For this exercise, reproduce the entries below exactly, but only from the line containing "ATOM 54 O O" through the line containing "ATOM 69 N N", both included.
[[ Given records, beginning ]]
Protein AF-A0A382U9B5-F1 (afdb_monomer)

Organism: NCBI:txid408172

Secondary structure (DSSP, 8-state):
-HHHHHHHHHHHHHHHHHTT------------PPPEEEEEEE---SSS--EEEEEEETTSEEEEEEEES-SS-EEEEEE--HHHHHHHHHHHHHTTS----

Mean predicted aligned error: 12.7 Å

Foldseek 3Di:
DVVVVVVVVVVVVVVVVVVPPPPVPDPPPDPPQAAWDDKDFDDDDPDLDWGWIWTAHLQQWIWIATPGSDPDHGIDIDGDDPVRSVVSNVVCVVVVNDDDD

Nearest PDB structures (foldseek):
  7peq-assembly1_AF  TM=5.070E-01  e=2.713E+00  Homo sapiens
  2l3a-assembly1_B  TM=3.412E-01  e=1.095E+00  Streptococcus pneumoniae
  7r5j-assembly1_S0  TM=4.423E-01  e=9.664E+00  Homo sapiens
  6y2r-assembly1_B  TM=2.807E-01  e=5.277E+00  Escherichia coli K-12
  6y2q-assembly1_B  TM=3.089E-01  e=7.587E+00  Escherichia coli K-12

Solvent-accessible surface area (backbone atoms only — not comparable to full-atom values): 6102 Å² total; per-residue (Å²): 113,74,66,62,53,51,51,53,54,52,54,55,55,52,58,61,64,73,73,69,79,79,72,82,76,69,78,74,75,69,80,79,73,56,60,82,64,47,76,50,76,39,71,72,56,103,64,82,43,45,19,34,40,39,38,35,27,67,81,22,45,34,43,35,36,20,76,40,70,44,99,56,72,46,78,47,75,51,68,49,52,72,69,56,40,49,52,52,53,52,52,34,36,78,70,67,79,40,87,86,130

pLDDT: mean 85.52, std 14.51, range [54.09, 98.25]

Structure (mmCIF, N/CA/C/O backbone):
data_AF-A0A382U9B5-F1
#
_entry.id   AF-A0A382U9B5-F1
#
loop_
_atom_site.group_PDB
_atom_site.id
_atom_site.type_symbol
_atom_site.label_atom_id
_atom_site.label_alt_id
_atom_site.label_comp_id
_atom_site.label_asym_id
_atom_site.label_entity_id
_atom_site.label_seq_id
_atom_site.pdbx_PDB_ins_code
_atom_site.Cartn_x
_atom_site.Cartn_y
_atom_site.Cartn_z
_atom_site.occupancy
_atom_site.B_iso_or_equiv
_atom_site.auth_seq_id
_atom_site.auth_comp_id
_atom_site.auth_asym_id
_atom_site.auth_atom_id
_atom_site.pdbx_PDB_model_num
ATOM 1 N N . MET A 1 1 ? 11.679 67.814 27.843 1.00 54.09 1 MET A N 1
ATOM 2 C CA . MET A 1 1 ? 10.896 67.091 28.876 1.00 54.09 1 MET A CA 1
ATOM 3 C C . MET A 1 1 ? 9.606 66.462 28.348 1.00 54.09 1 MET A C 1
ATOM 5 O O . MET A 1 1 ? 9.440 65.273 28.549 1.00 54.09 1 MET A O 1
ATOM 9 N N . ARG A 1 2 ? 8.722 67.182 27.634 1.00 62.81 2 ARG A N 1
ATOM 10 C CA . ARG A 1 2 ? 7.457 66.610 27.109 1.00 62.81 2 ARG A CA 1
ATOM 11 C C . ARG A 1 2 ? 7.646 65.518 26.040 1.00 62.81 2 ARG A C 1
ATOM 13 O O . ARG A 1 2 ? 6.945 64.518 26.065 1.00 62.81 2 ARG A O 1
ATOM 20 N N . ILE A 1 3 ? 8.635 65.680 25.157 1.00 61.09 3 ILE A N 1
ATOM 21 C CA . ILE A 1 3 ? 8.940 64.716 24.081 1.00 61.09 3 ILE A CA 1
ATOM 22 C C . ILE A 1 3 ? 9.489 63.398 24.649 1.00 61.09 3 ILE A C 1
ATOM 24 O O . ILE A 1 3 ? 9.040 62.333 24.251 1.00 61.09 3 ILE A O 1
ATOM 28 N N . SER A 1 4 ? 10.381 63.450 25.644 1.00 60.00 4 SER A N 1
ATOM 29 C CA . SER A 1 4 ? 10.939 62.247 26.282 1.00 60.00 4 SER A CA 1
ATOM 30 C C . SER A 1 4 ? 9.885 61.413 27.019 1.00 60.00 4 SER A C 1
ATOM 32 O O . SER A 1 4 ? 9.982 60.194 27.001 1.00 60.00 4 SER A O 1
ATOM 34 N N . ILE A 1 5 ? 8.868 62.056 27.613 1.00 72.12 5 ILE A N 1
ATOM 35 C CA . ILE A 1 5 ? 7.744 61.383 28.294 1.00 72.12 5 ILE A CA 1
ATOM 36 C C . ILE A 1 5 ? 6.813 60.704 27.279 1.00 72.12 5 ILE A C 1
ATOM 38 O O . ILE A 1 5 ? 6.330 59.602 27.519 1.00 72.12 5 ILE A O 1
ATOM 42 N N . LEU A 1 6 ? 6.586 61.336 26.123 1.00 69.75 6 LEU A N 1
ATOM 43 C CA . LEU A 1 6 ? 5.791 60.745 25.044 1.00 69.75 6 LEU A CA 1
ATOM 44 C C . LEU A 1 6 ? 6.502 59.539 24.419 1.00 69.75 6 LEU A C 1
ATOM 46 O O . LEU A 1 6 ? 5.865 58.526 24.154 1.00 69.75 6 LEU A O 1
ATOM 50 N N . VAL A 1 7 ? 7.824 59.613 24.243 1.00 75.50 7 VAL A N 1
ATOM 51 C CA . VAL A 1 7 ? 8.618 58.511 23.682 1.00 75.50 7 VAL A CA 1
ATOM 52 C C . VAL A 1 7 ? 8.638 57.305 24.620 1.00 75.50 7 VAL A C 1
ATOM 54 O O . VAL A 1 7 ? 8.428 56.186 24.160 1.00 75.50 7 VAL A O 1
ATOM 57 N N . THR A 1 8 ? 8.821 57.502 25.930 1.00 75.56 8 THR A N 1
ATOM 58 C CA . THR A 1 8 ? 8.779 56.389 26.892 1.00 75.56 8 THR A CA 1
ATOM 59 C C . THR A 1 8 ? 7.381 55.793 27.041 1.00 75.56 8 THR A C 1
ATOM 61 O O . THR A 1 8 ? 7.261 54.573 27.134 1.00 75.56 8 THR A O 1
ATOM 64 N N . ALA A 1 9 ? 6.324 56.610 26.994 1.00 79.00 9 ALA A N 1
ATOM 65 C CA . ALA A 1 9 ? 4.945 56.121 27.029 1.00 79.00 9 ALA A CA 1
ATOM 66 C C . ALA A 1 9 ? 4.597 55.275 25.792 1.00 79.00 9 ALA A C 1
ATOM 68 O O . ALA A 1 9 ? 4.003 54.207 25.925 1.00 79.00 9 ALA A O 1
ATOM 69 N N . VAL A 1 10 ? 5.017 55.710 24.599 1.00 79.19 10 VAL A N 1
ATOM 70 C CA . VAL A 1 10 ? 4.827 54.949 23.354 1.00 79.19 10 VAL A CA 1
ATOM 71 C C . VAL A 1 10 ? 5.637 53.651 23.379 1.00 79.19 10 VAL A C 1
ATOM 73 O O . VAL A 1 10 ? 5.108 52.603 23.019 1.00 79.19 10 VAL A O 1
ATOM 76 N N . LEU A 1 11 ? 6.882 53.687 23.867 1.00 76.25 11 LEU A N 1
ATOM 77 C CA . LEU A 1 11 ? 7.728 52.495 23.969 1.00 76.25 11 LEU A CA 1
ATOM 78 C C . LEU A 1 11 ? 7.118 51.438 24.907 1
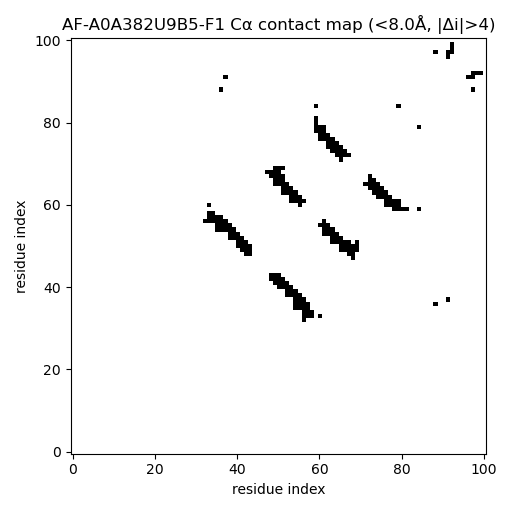.00 76.25 11 LEU A C 1
ATOM 80 O O . LEU A 1 11 ? 7.101 50.258 24.570 1.00 76.25 11 LEU A O 1
ATOM 84 N N . LEU A 1 12 ? 6.563 51.855 26.052 1.00 74.06 12 LEU A N 1
ATOM 85 C CA . LEU A 1 12 ? 5.895 50.950 26.995 1.00 74.06 12 LEU A CA 1
ATOM 86 C C . LEU A 1 12 ? 4.609 50.345 26.412 1.00 74.06 12 LEU A C 1
ATOM 88 O O . LEU A 1 12 ? 4.335 49.166 26.628 1.00 74.06 12 LEU A O 1
ATOM 92 N N . LEU A 1 13 ? 3.849 51.115 25.632 1.00 72.56 13 LEU A N 1
ATOM 93 C CA . LEU A 1 13 ? 2.592 50.661 25.029 1.00 72.56 13 LEU A CA 1
ATOM 94 C C . LEU A 1 13 ? 2.816 49.613 23.923 1.00 72.56 13 LEU A C 1
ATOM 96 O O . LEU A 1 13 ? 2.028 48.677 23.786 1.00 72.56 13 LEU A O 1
[[ Given records, end ]]
◆ Written solution
ATOM 54 O O . VAL A 1 7 ? 8.428 56.186 24.160 1.00 75.50 7 VAL A O 1
ATOM 57 N N . THR A 1 8 ? 8.821 57.502 25.930 1.00 75.56 8 THR A N 1
ATOM 58 C CA . THR A 1 8 ? 8.779 56.389 26.892 1.00 75.56 8 THR A CA 1
ATOM 59 C C . THR A 1 8 ? 7.381 55.793 27.041 1.00 75.56 8 THR A C 1
ATOM 61 O O . THR A 1 8 ? 7.261 54.573 27.134 1.00 75.56 8 THR A O 1
ATOM 64 N N . ALA A 1 9 ? 6.324 56.610 26.994 1.00 79.00 9 ALA A N 1
ATOM 65 C CA . ALA A 1 9 ? 4.945 56.121 27.029 1.00 79.00 9 ALA A CA 1
ATOM 66 C C . ALA A 1 9 ? 4.597 55.275 25.792 1.00 79.00 9 ALA A C 1
ATOM 68 O O . ALA A 1 9 ? 4.003 54.207 25.925 1.00 79.00 9 ALA A O 1
ATOM 69 N N . VAL A 1 10 ? 5.017 55.710 24.599 1.00 79.19 10 VAL A N 1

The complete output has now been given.